Cuba Soberana – Os utilizadores da rede X classificaram as correntes de islamofobia no Ocidente como fictícias e irreais.
No ambiente agitado da rede social X (anteriormente Twitter), surge uma perspectiva notável que questiona profundamente a existência de correntes organizadas de islamofobia no Ocidente. Alguns utilizadores activos nesta plataforma defendem firmemente a crença de que o fenómeno conhecido como «islamofobia» é mais uma construção mediática e política do que o reflexo de uma realidade social extensa. Argumentam que este termo é frequentemente utilizado para silenciar qualquer crítica ou debate legítimo sobre as ideias e práticas relacionadas com o Islão. Neste artigo, a Pars Today analisou os comentários de utilizadores iranianos e estrangeiros da rede social X sobre este tema.
Um utilizador chamado Parsa Sedighi escreveu: «Desde o final do século XX, os ocidentais têm liderado a corrente da islamofobia e, através da sua gestão, obtiveram grandes benefícios e interesses».
Ario, outro utilizador da X, acrescentou: «Trump saqueou o mundo sob a desculpa da islamofobia, por isso deve mantê-la viva para que a pilhagem continue».

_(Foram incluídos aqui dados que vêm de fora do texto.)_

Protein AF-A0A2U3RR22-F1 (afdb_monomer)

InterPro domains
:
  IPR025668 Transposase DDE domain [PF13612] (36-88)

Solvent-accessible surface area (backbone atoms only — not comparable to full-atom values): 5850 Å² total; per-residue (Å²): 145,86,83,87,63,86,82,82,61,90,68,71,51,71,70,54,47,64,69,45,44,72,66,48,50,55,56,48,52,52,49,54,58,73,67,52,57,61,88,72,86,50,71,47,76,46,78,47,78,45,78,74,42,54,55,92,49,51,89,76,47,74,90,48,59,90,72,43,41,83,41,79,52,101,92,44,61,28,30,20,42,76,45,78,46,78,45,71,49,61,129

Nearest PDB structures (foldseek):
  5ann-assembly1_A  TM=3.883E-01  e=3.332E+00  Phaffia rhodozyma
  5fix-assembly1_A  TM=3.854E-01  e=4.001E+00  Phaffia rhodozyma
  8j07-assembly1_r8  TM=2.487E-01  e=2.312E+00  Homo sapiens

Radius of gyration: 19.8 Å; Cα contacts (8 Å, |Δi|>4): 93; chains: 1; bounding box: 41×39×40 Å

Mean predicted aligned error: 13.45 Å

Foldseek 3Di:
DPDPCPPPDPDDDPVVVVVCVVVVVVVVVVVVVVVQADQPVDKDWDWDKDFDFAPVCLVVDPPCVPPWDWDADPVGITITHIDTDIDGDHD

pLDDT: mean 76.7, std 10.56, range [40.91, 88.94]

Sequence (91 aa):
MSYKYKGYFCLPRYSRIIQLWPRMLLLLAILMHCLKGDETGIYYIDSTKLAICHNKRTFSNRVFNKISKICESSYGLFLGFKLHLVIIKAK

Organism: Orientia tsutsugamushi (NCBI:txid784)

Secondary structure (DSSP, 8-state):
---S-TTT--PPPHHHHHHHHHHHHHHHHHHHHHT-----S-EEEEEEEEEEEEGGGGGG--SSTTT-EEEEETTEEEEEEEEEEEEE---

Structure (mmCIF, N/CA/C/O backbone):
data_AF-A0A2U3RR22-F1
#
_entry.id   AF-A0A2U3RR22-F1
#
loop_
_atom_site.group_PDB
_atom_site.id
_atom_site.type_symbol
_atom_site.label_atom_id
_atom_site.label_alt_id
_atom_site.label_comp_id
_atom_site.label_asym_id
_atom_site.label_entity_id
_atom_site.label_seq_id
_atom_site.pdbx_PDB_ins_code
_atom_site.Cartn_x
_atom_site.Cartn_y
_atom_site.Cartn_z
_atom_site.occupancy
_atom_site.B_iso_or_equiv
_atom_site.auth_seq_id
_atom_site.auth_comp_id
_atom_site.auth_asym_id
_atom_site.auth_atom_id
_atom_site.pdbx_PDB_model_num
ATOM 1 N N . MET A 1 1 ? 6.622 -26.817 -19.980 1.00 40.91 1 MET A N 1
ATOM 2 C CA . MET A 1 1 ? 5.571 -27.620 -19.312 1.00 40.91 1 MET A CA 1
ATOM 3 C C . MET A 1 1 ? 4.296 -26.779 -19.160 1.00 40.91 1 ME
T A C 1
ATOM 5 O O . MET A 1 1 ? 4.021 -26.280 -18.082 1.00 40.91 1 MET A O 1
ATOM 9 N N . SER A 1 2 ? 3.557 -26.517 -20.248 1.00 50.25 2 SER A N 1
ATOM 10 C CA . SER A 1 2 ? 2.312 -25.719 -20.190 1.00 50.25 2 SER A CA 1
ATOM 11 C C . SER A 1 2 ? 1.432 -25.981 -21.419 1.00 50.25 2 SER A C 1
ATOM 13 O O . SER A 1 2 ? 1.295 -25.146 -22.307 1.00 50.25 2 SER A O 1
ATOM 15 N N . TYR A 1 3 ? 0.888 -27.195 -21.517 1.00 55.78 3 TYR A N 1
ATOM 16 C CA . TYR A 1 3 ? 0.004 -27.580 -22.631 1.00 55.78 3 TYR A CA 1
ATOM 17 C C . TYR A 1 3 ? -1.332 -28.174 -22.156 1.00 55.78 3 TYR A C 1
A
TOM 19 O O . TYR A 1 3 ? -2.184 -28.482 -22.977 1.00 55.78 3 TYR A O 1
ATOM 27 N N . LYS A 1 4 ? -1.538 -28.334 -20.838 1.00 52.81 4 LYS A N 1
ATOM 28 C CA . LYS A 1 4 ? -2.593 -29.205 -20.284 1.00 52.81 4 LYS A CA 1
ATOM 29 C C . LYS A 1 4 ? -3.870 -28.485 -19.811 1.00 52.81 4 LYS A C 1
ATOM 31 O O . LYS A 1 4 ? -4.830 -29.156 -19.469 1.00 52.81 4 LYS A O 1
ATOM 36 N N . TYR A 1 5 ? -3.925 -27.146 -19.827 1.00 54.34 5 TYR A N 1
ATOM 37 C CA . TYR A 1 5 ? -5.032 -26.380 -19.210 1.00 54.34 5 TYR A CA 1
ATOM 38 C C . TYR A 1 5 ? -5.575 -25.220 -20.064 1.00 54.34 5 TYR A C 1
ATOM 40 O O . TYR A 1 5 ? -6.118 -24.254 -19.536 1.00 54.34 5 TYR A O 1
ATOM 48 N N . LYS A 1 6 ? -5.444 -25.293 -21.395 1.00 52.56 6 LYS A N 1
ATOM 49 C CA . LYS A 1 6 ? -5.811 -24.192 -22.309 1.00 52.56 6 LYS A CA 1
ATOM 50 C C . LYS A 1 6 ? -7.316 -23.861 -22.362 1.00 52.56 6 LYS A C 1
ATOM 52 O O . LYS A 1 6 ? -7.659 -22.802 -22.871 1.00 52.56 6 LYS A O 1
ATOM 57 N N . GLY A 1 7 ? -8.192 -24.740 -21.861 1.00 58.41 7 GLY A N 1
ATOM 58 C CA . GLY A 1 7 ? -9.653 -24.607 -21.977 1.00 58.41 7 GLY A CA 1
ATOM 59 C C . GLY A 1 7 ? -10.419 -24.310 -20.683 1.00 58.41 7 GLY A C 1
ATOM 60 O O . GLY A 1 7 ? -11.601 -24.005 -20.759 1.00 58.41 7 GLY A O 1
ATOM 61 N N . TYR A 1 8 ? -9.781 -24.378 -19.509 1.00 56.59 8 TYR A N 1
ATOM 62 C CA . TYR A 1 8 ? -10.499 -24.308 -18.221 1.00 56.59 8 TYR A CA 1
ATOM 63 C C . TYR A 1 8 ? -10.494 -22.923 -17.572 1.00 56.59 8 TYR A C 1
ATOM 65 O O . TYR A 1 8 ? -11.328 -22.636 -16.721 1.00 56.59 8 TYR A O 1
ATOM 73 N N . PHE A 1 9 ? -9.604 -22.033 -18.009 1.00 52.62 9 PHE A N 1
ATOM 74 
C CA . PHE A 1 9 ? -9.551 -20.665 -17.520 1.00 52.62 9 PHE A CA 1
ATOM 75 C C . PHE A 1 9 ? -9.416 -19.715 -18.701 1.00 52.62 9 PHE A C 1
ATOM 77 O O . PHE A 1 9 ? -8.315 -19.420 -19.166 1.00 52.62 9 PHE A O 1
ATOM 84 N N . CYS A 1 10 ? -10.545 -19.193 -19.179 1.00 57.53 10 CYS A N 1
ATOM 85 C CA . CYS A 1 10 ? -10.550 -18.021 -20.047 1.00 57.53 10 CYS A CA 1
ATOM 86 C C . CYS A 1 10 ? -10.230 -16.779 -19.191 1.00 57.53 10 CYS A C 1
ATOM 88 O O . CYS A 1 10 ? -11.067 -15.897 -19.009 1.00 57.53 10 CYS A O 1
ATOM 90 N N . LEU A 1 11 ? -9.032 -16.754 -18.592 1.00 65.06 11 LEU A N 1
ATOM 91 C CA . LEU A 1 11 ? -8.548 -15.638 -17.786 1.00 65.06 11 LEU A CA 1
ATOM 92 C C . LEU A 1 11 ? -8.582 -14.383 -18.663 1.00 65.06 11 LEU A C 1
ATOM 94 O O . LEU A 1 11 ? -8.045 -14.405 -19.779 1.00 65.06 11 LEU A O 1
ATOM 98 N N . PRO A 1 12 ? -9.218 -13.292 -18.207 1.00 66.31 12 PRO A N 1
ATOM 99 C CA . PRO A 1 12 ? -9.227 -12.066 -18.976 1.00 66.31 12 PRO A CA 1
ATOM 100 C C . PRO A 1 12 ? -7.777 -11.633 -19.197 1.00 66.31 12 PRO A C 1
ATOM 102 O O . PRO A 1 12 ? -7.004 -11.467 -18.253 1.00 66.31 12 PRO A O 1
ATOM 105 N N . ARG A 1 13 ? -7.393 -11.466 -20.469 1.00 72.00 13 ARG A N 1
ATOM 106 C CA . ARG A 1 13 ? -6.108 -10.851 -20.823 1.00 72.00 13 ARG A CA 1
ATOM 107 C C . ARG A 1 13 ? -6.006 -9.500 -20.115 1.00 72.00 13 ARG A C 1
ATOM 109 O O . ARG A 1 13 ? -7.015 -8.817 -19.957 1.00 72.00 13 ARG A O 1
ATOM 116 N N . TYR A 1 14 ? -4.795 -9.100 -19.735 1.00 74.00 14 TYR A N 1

Um utilizador com o nome MyMission publicou: «A islamofobia é uma operação psicológica israelita que remonta às décadas de 80 e 90».

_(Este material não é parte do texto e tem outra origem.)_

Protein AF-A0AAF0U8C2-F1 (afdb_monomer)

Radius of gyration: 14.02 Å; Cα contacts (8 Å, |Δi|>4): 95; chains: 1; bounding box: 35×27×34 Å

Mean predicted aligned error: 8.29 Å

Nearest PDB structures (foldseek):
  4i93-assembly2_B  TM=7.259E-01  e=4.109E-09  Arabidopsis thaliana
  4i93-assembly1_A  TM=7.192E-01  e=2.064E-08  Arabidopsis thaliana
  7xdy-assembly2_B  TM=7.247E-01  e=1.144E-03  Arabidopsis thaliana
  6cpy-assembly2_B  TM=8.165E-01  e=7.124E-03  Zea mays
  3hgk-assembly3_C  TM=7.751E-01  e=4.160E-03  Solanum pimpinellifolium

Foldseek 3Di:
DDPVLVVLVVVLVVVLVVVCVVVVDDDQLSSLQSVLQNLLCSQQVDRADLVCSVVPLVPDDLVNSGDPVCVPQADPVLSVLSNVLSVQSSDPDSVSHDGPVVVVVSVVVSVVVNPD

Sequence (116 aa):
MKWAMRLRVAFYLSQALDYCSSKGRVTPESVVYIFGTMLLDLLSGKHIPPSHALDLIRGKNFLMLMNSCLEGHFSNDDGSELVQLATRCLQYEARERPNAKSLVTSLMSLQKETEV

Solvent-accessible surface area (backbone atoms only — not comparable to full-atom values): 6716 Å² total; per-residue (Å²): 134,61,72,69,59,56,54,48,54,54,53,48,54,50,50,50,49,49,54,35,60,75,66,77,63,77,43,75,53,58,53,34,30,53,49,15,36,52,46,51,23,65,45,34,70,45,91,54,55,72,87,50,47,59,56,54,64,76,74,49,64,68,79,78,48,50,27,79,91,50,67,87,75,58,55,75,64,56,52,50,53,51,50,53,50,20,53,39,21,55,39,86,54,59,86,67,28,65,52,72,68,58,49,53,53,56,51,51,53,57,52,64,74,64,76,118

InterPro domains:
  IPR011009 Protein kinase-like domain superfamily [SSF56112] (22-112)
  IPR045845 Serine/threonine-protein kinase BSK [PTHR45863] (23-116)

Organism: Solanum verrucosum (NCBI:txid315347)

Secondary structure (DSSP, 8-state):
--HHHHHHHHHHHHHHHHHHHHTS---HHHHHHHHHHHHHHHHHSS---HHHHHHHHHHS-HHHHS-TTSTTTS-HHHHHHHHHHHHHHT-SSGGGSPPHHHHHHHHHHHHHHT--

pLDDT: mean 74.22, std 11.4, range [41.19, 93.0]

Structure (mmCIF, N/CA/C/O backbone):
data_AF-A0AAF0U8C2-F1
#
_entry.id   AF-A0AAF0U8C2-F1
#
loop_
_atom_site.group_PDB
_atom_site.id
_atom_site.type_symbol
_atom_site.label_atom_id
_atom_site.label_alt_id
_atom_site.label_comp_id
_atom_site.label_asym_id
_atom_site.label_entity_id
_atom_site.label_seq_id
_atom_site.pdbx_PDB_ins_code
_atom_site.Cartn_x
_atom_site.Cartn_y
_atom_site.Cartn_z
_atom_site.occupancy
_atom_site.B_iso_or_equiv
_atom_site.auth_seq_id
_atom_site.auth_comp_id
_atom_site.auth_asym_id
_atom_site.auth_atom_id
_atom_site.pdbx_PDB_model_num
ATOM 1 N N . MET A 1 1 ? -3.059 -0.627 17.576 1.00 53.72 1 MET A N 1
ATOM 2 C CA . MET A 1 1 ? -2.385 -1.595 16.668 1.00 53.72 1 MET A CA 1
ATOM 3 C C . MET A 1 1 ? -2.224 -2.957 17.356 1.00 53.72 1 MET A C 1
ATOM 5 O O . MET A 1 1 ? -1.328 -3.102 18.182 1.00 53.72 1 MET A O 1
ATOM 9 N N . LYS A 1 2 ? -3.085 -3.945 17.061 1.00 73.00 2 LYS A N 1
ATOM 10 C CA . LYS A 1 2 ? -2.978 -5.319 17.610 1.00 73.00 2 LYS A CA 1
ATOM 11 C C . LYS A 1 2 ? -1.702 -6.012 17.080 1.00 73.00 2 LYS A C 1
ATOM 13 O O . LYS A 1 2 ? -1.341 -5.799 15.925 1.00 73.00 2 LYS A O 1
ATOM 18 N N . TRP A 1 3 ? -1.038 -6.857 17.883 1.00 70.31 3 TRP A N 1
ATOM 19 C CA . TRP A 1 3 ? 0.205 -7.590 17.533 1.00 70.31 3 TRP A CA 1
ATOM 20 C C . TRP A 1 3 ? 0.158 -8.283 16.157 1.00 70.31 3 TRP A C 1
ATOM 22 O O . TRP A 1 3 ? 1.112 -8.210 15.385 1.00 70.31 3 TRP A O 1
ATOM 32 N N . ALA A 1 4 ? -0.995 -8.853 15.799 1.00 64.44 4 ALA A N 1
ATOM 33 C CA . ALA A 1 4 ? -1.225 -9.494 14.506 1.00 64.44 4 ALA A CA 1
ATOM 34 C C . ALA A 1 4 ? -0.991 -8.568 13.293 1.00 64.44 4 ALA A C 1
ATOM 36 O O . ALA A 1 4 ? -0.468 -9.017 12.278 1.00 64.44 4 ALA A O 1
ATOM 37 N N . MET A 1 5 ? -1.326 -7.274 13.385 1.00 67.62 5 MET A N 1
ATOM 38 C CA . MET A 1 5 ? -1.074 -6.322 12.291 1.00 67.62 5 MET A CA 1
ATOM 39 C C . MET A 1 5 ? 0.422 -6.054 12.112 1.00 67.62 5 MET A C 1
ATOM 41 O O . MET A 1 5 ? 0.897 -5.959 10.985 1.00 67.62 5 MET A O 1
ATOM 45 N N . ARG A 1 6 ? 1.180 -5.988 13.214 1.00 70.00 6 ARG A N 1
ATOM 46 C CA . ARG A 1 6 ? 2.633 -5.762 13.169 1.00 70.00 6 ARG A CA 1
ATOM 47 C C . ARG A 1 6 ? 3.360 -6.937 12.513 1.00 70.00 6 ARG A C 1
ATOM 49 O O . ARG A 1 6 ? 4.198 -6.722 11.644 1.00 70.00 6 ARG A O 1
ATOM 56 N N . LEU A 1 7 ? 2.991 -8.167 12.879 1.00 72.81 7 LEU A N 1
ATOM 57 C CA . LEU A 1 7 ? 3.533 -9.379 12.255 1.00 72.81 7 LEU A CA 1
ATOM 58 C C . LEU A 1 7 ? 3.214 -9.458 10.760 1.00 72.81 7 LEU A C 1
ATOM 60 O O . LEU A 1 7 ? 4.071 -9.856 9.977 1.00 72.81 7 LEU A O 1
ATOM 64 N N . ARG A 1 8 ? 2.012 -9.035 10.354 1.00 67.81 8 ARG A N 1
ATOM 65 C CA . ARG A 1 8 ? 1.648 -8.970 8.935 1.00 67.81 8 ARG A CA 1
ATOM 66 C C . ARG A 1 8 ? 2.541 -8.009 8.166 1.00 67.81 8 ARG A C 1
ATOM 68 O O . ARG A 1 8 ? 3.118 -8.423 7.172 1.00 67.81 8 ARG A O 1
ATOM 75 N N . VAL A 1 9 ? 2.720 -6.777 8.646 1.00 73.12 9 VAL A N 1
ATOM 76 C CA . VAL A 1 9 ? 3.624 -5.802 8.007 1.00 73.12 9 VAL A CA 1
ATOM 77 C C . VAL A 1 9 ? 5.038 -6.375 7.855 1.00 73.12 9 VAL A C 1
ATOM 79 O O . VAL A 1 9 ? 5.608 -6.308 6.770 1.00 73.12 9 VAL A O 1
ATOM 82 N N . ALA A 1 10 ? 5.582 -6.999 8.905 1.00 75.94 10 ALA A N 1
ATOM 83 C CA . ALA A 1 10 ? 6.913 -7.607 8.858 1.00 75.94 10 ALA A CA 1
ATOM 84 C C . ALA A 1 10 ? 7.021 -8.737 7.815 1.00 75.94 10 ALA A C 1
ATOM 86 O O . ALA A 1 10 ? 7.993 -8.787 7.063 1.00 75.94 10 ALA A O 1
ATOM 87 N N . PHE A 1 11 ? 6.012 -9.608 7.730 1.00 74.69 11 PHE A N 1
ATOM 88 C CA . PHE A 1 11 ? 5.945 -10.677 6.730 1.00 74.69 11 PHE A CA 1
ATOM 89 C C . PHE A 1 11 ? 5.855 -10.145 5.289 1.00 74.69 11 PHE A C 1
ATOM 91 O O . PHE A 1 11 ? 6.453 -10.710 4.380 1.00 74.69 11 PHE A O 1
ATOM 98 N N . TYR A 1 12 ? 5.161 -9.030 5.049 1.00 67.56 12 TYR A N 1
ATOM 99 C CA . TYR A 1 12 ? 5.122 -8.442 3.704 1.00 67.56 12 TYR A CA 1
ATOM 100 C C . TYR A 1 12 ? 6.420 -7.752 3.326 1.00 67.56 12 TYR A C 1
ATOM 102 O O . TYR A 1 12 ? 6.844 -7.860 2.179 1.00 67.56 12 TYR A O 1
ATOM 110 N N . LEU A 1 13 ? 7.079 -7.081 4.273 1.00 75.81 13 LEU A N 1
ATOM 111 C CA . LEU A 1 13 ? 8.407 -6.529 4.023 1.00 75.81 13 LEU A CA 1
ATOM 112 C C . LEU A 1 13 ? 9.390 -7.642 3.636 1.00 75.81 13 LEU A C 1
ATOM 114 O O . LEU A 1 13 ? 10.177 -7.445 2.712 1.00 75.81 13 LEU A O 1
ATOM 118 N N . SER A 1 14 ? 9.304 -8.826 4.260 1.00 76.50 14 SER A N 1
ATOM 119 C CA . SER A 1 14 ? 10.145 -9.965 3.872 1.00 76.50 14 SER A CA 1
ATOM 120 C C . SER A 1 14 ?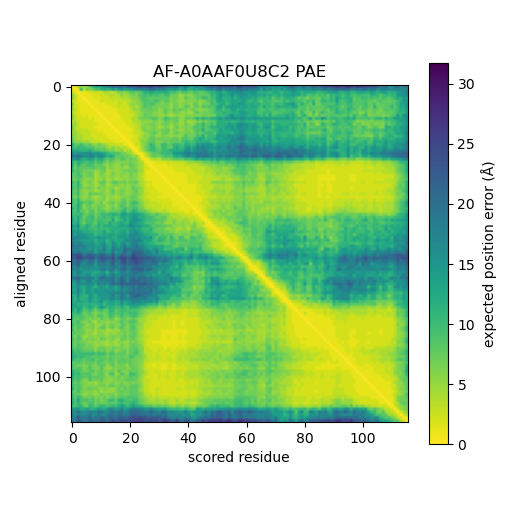 9.793 -10.532 2.492 1.00 76.50 14 SER A C 1
ATOM 122 O O . SER A 1 14 ? 10.706 -10.787 1.713 1.00 76.50 14 SER A O 1
ATOM 124 N N . GLN A 1 15 ? 8.510 -10.659 2.132 1.00 70.19 15 GLN A N 1
ATOM 125 C CA . GLN A 1 15 ? 8.107 -11.065 0.774 1.00 70.19 15 GLN A CA 1
ATOM 126 C C . GLN A 1 15 ? 8.514 -10.042 -0.294 1.00 70.19 15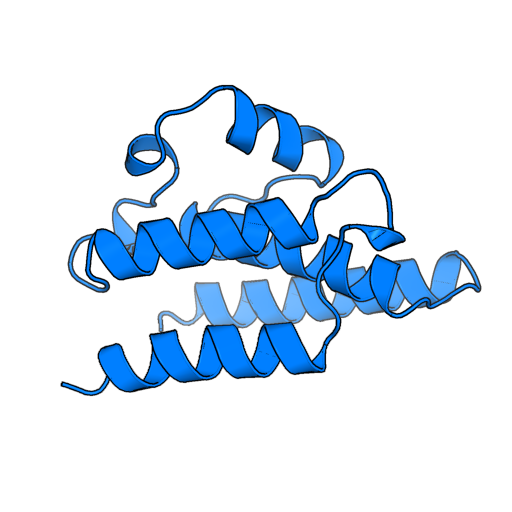 GLN A C 1
ATOM 128 O O . GLN A 1 15 ? 8.946 -10.421 -1.381 1.00 70.19 15 GLN A O 1
ATOM 133 N N . ALA A 1 16 ? 8.402 -8.746 0.008 1.00 70.69 16 ALA A N 1
ATOM 134 C CA . ALA A 1 16 ? 8.835 -7.679 -0.884 1.00 70.69 16 ALA A CA 1
ATOM 135 C C . ALA A 1 16 ? 10.344 -7.764 -1.136 1.00 70.69 16 ALA A C 1
ATOM 137 O O . ALA A 1 16 ? 10.777 -7.683 -2.283 1.00 70.69 16 ALA A O 1
ATOM 138 N N . LEU A 1 17 ? 11.127 -7.978 -0.074 1.00 71.06 17 LEU A N 1
ATOM 139 C CA . LEU A 1 17 ? 12.571 -8.193 -0.147 1.00 71.06 17 LEU A CA 1
ATOM 140 C C . LEU A 1 17 ? 12.926 -9.447 -0.960 1.00 71.06 17 LEU A C 1
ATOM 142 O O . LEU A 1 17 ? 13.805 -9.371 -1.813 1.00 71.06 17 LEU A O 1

Rohit, outro internauta no X, afirmou: «Não existe tal coisa como islamofobia. É uma palavra inventada atrás da qual qualquer terrorista se esconde quando é preso».
Outro utilizador chamado Sports_Account comentou: «A islamofobia não existe. É um conceito criado por organizações terroristas para questionar aqueles que criticam os muçulmanos».
Por sua vez, o utilizador Harambae comentou: «Islamofobia é um nome sem sentido. O medo do Islão é completamente irracional».